The philosophy of our approach is based on using recent supervised machine-learning methods to infer information about the Eulerian velocity field from Lagrangian data. This information includes estimates of the velocity field at unsampled points, querying the observations for the dominant length and time scales experienced by the drifters and inferring the derived quantities. All information is gleamed from the drifter data, without recourse to outside sources. The technique applied here is Gaussian Process Regression (GPR), which has wide application in geostatistics and problems of forward propagation of uncertainty in numerical models (Kennedy and O’Hagan 2000; Rasmussen and Williams 2006; Thacker et al. 2015; Iskandarani et al. 2016). The analysis is centered on one specific event when 326 drifters were released inside a frontal cyclonic eddy. The dense space–time information enabled us to estimate the time evolution of the Eulerian velocity field, which is presented along with the evolving relative vorticity, divergence and strain rate inside the cyclone. To our knowledge, this is the first time that submesoscales are identified by the reconstruction of an Eulerian velocity field inferred entirely from surface drifters.

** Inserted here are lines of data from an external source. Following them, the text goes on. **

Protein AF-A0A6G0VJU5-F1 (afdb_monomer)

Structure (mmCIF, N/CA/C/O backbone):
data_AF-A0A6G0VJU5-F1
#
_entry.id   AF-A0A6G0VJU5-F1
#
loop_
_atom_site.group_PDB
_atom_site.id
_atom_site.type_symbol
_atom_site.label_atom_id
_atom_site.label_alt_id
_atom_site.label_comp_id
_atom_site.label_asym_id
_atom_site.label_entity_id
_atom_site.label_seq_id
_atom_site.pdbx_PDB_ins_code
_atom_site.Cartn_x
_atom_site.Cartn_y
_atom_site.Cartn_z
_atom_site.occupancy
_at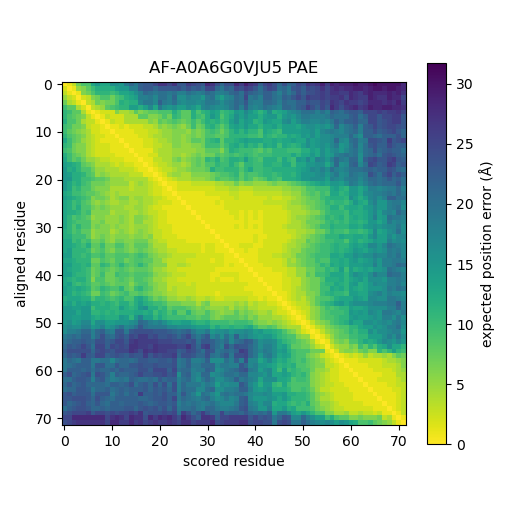om_site.B_iso_or_equiv
_atom_site.auth_seq_id
_atom_site.auth_comp_id
_atom_site.auth_asym_id
_atom_site.auth_atom_id
_atom_site.pdbx_PDB_model_num
ATOM 1 N N . ASN A 1 1 ? 11.926 12.725 -3.957 1.00 47.28 1 ASN A N 1
ATOM 2 C CA . ASN A 1 1 ? 12.067 11.967 -5.216 1.00 47.28 1 ASN A CA 1
ATOM 3 C C . ASN A 1 1 ? 13.363 11.195 -5.192 1.00 47.28 1 ASN A C 1
ATOM 5 O O . ASN A 1 1 ? 14.418 11.788 -5.365 1.00 47.28 1 ASN A O 1
ATOM 9 N N . ILE A 1 2 ? 13.272 9.896 -4.925 1.00 49.28 2 ILE A N 1
ATOM 10 C CA . ILE A 1 2 ? 14.384 8.961 -5.088 1.00 49.28 2 ILE A CA 1
ATOM 11 C C . ILE A 1 2 ? 14.591 8.799 -6.609 1.00 49.28 2 ILE A C 1
ATOM 13 O O . ILE A 1 2 ? 13.608 8.573 -7.320 1.00 49.28 2 ILE A O 1
ATOM 17 N N . PRO A 1 3 ? 15.790 9.053 -7.159 1.00 52.31 3 PRO A N 1
ATOM 18 C CA . PRO A 1 3 ? 15.982 9.095 -8.605 1.00 52.31 3 PRO A CA 1
ATOM 19 C C . PRO A 1 3 ? 15.736 7.716 -9.235 1.00 52.31 3 PRO A C 1
ATOM 21 O O . PRO A 1 3 ? 16.154 6.701 -8.695 1.00 52.31 3 PRO A O 1
ATOM 24 N N . LYS A 1 4 ? 15.073 7.674 -10.399 1.00 55.31 4 LYS A N 1
ATOM 25 C CA . LYS A 1 4 ? 14.542 6.444 -11.031 1.00 55.31 4 LYS A CA 1
ATOM 26 C C . LYS A 1 4 ? 15.545 5.284 -11.169 1.00 55.31 4 LYS A C 1
ATOM 28 O O . LYS A 1 4 ? 15.122 4.136 -11.176 1.00 55.31 4 LYS A O 1
ATOM 33 N N . HIS A 1 5 ? 16.847 5.575 -11.258 1.00 56.97 5 HIS A N 1
ATOM 34 C CA . HIS A 1 5 ? 17.897 4.552 -11.328 1.00 56.97 5 HIS A CA 1
ATOM 35 C C . HIS A 1 5 ? 18.038 3.745 -10.025 1.00 56.97 5 HIS A C 1
ATOM 37 O O . HIS A 1 5 ? 18.343 2.566 -10.068 1.00 56.97 5 HIS A O 1
ATOM 43 N N . THR A 1 6 ? 17.706 4.329 -8.874 1.00 63.12 6 THR A N 1
ATOM 44 C CA . THR A 1 6 ? 17.921 3.693 -7.562 1.00 63.12 6 THR A CA 1
ATOM 45 C C . THR A 1 6 ? 16.846 2.691 -7.139 1.00 63.12 6 THR A C 1
ATOM 47 O O . THR A 1 6 ? 17.102 1.884 -6.253 1.00 63.12 6 THR A O 1
ATOM 50 N N . THR A 1 7 ? 15.653 2.689 -7.746 1.00 64.50 7 THR A N 1
ATOM 51 C CA . THR A 1 7 ? 14.605 1.721 -7.365 1.00 64.50 7 THR A CA 1
ATOM 52 C C . THR A 1 7 ? 14.939 0.314 -7.854 1.00 64.50 7 THR A C 1
ATOM 54 O O . THR A 1 7 ? 14.846 -0.631 -7.077 1.00 64.50 7 THR A O 1
ATOM 57 N N . GLY A 1 8 ? 15.374 0.173 -9.112 1.00 69.25 8 GLY A N 1
ATOM 58 C CA . GLY A 1 8 ? 15.814 -1.118 -9.653 1.00 69.25 8 GLY A CA 1
ATOM 59 C C . GLY A 1 8 ? 17.052 -1.653 -8.931 1.00 69.25 8 GLY A C 1
ATOM 60 O O . GLY A 1 8 ? 17.108 -2.836 -8.596 1.00 69.25 8 GL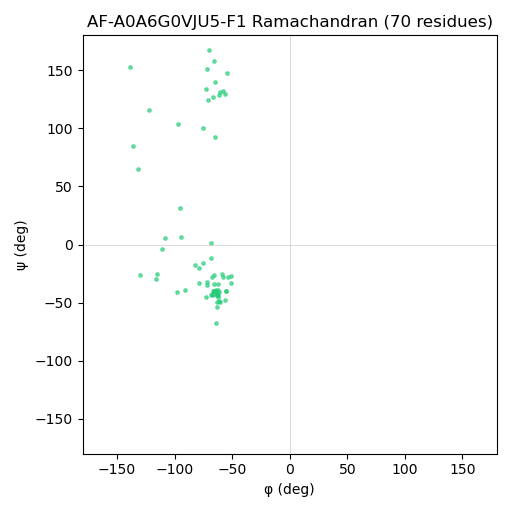Y A O 1
ATOM 61 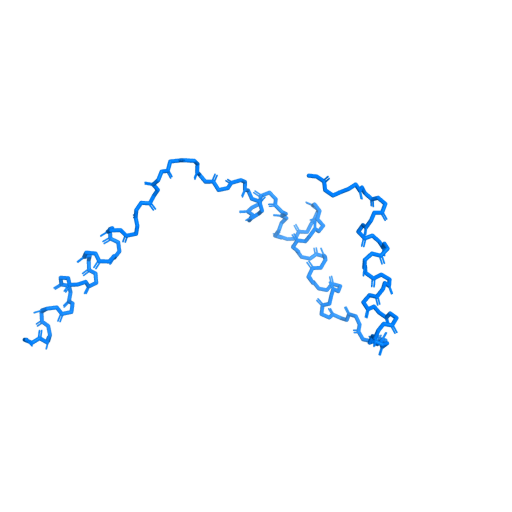N N . ASP A 1 9 ? 17.990 -0.763 -8.602 1.00 75.31 9 ASP A N 1
ATOM 62 C CA . ASP A 1 9 ? 19.188 -1.110 -7.834 1.00 75.31 9 ASP A CA 1
ATOM 63 C C . ASP A 1 9 ? 18.825 -1.594 -6.420 1.00 75.31 9 ASP A C 1
ATOM 65 O O . ASP A 1 9 ? 19.327 -2.621 -5.970 1.00 75.31 9 ASP A O 1
ATOM 69 N N . ALA A 1 10 ? 17.890 -0.922 -5.738 1.00 75.44 10 ALA A N 1
ATOM 70 C CA . ALA A 1 10 ? 17.435 -1.321 -4.406 1.00 75.44 10 ALA A CA 1
ATOM 71 C C . ALA A 1 10 ? 16.752 -2.698 -4.401 1.00 75.44 10 ALA A C 1
ATOM 73 O O . ALA A 1 10 ? 17.034 -3.515 -3.527 1.00 75.44 10 ALA A O 1
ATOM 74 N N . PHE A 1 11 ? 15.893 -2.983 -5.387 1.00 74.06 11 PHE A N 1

The plan for the paper is as follows: section 2 describes the LASER data, highlights evidence of submesoscale activity in the selected observations to be used in the GPR, and presents the GPR procedures for the space–time reconstruction and estimation of the space–time scales. Section 3 presents results and discussion, with the space–time scales estimation, the validation of the reconstruction procedure against withheld data, and the results of the analysis. Finally, section 4 presents a summary of the main findings and conclusion.

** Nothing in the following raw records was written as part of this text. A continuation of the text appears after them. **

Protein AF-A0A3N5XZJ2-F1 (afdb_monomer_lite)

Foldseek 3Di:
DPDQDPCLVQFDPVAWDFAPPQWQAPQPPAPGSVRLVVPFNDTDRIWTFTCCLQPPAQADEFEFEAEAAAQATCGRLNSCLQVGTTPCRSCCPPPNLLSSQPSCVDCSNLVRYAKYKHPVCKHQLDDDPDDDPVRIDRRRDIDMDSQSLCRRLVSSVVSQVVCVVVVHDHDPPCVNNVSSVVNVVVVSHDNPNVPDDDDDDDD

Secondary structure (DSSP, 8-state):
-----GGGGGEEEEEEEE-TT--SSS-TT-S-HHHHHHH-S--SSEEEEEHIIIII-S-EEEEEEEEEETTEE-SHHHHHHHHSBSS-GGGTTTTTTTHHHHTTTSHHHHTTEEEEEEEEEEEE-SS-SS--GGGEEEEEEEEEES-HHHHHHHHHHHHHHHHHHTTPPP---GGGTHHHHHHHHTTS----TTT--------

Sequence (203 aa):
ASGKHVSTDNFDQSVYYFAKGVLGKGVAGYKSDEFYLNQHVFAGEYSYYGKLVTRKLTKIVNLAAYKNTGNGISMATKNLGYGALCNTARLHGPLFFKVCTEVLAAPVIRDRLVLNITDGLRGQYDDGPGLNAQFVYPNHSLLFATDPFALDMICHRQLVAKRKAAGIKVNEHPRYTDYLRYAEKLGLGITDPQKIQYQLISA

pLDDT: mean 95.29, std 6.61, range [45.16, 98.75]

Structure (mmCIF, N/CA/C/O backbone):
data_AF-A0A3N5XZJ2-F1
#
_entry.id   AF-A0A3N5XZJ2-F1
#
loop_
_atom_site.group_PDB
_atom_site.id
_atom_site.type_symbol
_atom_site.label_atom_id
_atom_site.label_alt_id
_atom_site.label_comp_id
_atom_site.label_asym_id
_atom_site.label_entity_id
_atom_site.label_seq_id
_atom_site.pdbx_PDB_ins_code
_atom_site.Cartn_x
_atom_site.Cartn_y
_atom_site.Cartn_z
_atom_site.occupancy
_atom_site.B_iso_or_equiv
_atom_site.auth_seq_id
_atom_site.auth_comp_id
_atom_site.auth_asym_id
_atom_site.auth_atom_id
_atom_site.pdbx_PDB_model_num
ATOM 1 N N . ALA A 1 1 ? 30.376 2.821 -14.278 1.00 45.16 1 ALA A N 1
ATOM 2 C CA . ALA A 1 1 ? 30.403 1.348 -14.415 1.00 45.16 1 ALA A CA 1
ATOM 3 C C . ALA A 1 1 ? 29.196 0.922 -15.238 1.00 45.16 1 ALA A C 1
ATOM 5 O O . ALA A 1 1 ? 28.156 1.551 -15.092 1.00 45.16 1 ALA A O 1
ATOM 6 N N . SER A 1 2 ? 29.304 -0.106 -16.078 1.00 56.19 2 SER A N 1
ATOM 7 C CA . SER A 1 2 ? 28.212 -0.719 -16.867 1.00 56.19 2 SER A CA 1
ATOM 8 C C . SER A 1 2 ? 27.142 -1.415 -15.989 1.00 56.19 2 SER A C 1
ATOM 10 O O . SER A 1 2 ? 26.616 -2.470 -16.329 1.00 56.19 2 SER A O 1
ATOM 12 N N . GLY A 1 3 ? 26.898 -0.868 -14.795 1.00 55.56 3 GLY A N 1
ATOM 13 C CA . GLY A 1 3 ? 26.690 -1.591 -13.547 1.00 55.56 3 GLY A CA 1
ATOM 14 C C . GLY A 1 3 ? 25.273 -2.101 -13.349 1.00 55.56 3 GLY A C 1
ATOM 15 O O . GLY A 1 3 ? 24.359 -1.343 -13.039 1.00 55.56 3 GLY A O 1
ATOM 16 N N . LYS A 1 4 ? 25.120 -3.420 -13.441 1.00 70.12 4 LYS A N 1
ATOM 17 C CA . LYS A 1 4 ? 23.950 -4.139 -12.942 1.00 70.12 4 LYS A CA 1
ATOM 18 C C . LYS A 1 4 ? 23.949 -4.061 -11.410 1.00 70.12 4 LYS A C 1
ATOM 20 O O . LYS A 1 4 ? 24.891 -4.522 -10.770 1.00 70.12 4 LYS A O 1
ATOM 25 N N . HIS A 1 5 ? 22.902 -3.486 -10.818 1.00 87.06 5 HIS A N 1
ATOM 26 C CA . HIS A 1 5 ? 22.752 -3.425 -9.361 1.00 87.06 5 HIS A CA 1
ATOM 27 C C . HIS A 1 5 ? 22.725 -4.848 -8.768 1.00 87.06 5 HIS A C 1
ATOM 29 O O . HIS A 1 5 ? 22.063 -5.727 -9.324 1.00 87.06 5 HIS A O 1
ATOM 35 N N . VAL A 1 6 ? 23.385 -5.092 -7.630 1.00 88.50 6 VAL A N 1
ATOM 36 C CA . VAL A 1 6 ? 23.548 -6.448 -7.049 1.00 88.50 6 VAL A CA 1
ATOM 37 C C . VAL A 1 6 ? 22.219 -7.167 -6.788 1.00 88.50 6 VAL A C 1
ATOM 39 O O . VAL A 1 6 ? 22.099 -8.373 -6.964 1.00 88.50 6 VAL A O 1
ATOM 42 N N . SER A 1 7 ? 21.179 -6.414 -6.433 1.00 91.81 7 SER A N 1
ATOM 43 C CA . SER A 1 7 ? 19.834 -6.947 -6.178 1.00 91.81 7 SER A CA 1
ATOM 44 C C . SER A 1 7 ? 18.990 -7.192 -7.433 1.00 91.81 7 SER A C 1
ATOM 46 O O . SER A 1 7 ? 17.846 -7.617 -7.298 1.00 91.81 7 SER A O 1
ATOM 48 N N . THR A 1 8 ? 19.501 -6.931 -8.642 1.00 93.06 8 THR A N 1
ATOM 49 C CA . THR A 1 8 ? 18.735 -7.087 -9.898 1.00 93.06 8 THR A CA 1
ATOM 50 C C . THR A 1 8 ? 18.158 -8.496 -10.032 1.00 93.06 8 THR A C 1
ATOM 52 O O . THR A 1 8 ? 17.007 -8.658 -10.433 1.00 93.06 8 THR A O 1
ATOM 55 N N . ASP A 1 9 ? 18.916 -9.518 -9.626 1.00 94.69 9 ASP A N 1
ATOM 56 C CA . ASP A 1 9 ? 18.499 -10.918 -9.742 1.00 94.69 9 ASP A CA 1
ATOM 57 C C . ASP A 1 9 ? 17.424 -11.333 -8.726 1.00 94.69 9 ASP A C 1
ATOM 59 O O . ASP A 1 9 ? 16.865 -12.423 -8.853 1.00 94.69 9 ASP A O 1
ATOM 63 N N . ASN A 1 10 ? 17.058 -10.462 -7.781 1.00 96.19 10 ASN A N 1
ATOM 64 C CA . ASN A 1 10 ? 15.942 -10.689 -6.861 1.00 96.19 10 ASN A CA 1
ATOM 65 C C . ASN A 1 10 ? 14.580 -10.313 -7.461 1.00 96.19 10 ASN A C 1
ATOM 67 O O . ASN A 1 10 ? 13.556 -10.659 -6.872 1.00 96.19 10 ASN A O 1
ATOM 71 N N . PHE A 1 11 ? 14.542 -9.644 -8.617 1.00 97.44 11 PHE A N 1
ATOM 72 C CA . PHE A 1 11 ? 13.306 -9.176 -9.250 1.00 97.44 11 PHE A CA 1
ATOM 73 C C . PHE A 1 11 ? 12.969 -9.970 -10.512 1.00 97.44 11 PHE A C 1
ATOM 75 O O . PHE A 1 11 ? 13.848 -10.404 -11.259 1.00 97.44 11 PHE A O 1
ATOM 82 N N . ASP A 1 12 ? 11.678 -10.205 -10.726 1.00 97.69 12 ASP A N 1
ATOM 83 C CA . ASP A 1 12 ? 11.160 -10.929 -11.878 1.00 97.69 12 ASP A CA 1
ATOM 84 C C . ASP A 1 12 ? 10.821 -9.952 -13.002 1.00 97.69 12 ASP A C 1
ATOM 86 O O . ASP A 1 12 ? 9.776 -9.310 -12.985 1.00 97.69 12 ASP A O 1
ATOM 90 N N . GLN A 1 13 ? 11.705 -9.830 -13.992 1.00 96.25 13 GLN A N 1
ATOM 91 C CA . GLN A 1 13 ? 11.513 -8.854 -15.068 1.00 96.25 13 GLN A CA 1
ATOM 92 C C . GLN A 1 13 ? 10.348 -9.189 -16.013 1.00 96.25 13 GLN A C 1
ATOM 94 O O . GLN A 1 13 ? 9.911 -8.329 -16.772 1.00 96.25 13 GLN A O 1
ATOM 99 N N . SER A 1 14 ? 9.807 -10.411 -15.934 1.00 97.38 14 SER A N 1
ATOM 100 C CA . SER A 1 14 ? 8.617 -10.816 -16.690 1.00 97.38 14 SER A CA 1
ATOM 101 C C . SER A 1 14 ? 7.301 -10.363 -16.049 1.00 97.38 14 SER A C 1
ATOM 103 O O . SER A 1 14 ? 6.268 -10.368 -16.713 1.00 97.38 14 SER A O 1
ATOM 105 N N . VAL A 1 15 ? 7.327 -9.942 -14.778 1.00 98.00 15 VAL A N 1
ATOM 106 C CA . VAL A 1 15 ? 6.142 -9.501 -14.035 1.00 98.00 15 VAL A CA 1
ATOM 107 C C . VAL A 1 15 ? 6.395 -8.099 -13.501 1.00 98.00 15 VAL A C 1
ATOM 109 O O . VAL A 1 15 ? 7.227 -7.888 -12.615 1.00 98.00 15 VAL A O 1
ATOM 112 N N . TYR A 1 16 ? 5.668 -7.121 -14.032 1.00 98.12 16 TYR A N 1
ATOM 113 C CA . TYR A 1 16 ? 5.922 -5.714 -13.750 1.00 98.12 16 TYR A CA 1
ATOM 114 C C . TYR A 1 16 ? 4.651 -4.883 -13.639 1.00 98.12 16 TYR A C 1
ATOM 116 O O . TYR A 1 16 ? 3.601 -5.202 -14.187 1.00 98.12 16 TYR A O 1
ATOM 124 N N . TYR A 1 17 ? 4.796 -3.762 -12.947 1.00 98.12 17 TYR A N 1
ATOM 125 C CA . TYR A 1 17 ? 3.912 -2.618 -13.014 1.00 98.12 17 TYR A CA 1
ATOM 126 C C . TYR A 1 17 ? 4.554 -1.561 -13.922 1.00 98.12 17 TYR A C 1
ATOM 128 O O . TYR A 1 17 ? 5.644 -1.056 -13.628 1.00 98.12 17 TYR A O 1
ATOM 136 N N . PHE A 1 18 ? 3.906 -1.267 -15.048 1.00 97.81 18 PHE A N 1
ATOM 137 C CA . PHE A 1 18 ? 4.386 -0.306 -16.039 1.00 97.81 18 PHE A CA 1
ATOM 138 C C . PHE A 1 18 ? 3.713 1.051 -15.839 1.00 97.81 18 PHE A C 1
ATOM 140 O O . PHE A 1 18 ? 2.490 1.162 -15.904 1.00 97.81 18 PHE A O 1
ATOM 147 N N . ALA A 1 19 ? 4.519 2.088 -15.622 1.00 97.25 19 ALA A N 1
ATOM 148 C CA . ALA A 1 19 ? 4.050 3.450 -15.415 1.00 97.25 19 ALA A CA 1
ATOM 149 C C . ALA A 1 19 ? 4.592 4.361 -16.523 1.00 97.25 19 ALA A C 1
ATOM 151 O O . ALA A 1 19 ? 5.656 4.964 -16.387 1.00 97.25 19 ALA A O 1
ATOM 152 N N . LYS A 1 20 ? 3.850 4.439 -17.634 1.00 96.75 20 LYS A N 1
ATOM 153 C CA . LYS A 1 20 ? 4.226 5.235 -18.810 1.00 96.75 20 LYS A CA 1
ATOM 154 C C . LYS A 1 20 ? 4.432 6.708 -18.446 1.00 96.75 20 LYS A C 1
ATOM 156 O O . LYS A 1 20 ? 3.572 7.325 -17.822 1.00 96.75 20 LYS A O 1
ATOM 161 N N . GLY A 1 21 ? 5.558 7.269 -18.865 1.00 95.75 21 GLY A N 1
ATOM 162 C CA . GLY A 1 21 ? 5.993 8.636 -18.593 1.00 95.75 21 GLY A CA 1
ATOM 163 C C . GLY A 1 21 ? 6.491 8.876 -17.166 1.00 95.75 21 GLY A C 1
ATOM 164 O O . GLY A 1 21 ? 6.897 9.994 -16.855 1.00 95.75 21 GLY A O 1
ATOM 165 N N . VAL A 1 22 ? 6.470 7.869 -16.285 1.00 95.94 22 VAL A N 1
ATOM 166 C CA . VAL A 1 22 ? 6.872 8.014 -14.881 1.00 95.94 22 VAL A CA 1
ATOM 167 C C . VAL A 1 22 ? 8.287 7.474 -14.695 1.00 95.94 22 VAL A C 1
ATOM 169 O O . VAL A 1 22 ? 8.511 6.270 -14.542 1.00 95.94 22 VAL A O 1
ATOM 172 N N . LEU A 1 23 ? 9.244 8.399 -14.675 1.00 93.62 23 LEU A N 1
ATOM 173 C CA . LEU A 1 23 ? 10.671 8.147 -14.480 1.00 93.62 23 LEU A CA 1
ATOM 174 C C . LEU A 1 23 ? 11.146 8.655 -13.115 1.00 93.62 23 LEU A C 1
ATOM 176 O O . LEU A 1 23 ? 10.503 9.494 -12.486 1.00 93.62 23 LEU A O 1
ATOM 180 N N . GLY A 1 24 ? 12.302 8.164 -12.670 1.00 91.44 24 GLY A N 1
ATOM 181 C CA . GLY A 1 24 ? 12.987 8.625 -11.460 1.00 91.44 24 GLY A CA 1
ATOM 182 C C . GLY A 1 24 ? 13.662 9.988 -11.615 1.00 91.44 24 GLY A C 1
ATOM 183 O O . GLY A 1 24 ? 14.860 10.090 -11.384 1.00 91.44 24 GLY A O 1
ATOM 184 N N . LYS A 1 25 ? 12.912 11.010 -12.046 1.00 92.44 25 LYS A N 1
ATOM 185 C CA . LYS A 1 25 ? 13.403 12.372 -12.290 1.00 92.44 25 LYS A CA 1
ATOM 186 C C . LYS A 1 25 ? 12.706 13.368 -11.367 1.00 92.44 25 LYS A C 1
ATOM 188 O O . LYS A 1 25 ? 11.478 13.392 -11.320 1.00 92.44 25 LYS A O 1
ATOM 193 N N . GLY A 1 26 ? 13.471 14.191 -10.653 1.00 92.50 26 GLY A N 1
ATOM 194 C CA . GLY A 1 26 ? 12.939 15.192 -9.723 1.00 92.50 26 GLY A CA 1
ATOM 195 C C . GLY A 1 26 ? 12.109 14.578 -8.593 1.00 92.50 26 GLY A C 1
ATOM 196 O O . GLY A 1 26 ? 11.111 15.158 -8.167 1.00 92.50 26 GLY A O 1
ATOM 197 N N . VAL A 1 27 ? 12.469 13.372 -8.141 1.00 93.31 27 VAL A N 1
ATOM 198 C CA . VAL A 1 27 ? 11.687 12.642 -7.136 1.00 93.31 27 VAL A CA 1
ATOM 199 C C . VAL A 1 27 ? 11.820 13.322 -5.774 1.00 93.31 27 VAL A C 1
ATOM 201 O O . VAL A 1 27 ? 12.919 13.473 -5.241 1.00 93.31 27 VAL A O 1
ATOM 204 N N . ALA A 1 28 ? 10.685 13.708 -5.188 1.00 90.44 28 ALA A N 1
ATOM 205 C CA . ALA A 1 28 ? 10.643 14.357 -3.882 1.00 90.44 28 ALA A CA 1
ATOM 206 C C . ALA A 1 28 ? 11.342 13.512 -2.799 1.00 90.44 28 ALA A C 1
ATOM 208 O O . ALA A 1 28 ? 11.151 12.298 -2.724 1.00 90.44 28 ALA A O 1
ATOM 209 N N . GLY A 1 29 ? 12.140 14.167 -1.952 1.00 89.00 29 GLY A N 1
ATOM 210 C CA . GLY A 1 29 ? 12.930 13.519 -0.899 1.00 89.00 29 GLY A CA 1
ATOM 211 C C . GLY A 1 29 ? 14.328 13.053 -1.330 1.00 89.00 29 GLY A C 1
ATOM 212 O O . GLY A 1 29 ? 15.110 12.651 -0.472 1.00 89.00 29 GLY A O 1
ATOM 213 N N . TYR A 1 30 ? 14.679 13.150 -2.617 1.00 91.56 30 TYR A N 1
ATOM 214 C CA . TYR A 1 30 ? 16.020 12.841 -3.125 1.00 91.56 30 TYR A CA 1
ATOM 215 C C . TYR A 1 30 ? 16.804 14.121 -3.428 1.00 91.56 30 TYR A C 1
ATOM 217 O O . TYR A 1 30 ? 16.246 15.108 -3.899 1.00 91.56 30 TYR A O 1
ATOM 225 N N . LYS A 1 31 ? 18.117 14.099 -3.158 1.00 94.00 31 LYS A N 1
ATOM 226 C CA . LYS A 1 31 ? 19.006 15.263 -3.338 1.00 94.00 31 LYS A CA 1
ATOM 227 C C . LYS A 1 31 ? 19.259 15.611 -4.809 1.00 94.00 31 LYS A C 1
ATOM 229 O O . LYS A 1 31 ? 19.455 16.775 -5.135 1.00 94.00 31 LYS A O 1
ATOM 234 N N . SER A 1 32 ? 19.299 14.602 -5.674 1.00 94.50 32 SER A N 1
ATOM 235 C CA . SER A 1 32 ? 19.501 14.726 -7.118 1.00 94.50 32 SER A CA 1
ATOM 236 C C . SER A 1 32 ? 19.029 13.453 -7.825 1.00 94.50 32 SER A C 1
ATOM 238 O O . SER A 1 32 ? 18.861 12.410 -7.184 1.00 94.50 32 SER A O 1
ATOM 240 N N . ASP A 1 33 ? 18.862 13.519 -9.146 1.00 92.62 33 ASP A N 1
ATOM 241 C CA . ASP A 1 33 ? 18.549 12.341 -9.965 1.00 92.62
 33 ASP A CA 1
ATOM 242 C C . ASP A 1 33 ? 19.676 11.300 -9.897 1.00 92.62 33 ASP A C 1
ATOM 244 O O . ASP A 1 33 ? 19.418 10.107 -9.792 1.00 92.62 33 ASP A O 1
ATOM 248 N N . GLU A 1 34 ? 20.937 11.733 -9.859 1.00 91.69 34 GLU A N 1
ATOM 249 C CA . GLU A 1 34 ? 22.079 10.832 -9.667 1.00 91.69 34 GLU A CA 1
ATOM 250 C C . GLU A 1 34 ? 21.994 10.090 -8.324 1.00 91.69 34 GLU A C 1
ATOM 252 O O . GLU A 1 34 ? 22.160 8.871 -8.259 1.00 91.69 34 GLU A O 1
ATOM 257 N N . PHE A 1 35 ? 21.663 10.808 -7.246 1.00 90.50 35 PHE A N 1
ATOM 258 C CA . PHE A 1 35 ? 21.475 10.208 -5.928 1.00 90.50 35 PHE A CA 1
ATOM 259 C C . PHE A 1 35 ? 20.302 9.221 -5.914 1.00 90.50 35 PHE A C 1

## 2. Material and methods

### a. Data

The data used in this study are estimates of positions and velocities of drifters released during LASER, which was conducted in the northern Gulf of Mexico around the DeSoto Canyon. Two ships and two airplanes collected data under El Niño winter conditions from 18 January 2016 to 15 February 2016. The main objective of this experiment was to sample transient submesoscale features in the outflow of the Mississippi river using hundreds of drifters. The biodegradable surface drifters were developed by CARTHE for LASER (Novelli et al. 2017). They were equipped with a small drogue to sample the upper 0.6-m circulation, and they reported their GPS position every 5 min. [For more information on the drifter design, the reader is referred to Novelli et al. (2017).] Before we received the data, the GPS positions had been processed to identify drogue loss, trajectories had been filtered with an acceleration-based filter to eliminate positioning errors, positions had been interpolated into regular 15-min intervals, and horizontal components of velocity were estimated with centered finite differences of the drifters’ displacements (Haza et al. 2018). We used only data from drifters with drogues attached.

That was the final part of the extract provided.